Well, haste is often said to be the enemy of quality. By trying to cut corners to meet a deadline, thorough testing of the translation functionality was only done on the data provided by the customer. As it turned out, that information was significantly different from the real-world data coming from various retailers. For one, the descriptions were considerably longer:
This difference in textual length became another accomplice to the avoidable crime. Upon translation, the system would put the text into a single column in the database — product name + separator + description as an individual paragraph. It would then retrieve the same paragraph and split it up, by making use of a separator.
When the text was relatively short, everything worked without a problem. But as soon as the size of the paragraph had exceeded 255 characters — the actual limit of the DB column — an error promptly occurred, and the translation could no longer be recorded in the database. This triggered a “translation is missing” event in the module. As a result, on its next scheduled run, the module detected that translation for some of the products was “oh sh*t… missing!” and was rightfully swiftly requesting that AWS Translate send it its way. Again. And again. And again… And so the translation module was getting stuck in an infinite loop.
Upon further examination, we discovered that whilst only 25% of product information was successfully being saved, 75% simply queued for translation. This vicious circle of sin could only be broken by stopping the web-application entirely.
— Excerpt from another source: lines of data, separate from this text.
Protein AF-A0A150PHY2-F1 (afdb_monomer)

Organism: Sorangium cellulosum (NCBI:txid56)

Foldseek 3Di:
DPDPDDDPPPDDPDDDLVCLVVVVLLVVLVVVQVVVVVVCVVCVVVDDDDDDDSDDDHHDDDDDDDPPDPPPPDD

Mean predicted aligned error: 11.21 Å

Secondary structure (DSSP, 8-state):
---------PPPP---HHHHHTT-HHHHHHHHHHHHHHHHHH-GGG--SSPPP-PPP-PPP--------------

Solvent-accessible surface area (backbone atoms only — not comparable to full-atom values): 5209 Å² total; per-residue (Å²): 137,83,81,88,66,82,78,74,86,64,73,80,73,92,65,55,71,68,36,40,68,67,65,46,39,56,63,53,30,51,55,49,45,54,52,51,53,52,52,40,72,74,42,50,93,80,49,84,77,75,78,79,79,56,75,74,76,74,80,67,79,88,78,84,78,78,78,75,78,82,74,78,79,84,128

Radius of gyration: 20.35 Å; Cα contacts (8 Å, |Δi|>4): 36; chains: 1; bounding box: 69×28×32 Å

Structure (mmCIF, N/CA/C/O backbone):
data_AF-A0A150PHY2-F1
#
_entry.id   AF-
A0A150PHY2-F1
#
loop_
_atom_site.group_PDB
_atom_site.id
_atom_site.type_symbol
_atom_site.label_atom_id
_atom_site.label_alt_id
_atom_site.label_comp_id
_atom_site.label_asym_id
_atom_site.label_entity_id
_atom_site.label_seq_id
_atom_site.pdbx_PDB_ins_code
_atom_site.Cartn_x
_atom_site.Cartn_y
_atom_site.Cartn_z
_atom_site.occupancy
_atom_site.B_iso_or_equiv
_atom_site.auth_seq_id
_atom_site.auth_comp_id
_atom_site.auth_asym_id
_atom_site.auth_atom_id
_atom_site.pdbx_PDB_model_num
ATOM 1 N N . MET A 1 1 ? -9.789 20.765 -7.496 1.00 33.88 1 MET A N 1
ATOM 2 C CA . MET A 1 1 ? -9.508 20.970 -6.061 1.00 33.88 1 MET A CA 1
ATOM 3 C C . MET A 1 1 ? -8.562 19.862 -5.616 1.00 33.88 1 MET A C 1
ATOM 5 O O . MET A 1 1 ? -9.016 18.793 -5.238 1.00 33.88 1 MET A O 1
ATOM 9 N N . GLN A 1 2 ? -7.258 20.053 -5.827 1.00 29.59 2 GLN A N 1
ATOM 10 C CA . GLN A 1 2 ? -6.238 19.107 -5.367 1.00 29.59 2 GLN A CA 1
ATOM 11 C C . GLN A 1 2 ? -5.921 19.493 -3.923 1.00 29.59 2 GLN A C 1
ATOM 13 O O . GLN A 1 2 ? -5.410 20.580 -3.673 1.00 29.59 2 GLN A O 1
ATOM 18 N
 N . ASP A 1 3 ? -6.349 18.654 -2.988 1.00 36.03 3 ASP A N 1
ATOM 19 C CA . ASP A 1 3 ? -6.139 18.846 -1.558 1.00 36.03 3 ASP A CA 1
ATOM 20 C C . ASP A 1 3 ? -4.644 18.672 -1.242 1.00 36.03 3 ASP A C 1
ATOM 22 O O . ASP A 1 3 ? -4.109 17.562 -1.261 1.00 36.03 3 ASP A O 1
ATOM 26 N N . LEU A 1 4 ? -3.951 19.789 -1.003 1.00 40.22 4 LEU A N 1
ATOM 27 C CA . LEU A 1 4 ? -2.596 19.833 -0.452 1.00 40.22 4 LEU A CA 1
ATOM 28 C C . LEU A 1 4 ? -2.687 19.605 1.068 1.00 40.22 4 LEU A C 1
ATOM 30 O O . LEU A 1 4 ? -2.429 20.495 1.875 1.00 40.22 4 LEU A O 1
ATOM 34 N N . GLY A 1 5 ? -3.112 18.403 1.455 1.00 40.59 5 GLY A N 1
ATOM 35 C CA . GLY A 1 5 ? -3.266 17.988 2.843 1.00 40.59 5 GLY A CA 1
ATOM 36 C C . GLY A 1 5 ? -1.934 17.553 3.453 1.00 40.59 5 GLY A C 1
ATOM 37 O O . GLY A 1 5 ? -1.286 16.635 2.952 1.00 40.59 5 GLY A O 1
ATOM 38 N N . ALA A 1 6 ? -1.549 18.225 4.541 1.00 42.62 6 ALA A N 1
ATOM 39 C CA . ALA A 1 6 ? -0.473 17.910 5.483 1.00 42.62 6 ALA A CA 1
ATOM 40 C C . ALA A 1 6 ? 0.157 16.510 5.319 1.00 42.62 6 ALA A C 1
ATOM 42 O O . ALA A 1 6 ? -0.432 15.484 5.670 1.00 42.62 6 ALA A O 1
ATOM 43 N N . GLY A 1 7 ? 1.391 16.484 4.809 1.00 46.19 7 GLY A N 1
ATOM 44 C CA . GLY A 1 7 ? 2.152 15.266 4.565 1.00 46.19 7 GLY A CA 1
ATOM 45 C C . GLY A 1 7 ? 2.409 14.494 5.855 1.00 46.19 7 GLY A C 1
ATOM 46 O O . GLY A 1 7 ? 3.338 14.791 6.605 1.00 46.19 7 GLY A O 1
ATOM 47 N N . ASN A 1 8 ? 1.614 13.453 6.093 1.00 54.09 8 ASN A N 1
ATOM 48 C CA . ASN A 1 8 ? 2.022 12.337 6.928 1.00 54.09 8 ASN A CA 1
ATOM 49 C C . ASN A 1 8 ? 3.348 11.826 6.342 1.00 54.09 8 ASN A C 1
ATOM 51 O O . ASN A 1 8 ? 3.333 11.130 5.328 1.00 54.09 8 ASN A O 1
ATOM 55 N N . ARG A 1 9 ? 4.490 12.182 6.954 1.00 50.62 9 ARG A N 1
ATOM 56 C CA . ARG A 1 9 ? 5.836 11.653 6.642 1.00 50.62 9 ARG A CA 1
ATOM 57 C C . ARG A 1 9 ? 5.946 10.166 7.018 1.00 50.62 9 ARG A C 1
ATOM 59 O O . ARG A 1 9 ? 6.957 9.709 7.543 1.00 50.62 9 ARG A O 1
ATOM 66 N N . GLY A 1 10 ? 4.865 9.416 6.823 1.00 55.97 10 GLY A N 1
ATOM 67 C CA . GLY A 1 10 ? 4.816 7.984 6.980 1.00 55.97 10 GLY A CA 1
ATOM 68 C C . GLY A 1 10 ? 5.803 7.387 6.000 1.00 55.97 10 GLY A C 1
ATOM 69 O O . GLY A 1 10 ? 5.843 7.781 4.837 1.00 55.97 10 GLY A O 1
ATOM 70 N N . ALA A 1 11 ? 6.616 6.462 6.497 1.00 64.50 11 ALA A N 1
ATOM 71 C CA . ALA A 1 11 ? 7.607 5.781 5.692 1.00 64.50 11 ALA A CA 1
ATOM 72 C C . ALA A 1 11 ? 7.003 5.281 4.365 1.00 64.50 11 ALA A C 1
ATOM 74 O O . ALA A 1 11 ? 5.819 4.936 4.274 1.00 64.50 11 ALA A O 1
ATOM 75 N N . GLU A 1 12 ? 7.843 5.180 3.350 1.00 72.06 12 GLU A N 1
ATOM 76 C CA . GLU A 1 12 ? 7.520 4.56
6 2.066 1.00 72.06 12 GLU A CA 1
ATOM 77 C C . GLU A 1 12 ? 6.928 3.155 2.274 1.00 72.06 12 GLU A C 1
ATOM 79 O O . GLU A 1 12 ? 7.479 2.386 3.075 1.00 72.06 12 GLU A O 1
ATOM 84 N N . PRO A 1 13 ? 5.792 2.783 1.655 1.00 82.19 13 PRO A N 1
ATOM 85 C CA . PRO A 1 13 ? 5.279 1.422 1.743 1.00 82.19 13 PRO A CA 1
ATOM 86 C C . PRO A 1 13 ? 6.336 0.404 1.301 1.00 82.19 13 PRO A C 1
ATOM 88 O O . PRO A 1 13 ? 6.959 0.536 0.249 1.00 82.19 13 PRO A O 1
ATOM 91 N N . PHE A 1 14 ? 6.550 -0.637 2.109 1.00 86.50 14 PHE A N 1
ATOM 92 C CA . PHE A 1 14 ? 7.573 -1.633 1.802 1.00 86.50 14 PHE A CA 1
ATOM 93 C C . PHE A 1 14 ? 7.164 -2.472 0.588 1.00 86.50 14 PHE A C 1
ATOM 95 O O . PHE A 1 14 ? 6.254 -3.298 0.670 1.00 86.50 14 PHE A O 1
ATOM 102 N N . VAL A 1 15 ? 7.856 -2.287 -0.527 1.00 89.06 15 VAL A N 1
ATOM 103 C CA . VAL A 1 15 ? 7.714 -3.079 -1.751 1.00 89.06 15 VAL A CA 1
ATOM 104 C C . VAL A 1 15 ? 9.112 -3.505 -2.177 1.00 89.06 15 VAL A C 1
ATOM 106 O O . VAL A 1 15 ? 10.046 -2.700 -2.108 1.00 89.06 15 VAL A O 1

As if all of this were not enough, the “lucky” 25% of products were in fact no better off either. Their information could not be properly displayed in other languages as a result of this “spoiled” separator. It was literally getting lost in translation, and the application’s logic was no longer able to split the text into the required fragments. Though once supported by AWS, the “|” separator became deprecated and had to be replaced with a specific tag to state that certain texts should not be translated, e.g. <span translate=”no”></span>.
All of these findings led to changing the logic of the module’s work, and improving the error handling and negotiations with the AWS Translate team to also settle the accumulated “debt”.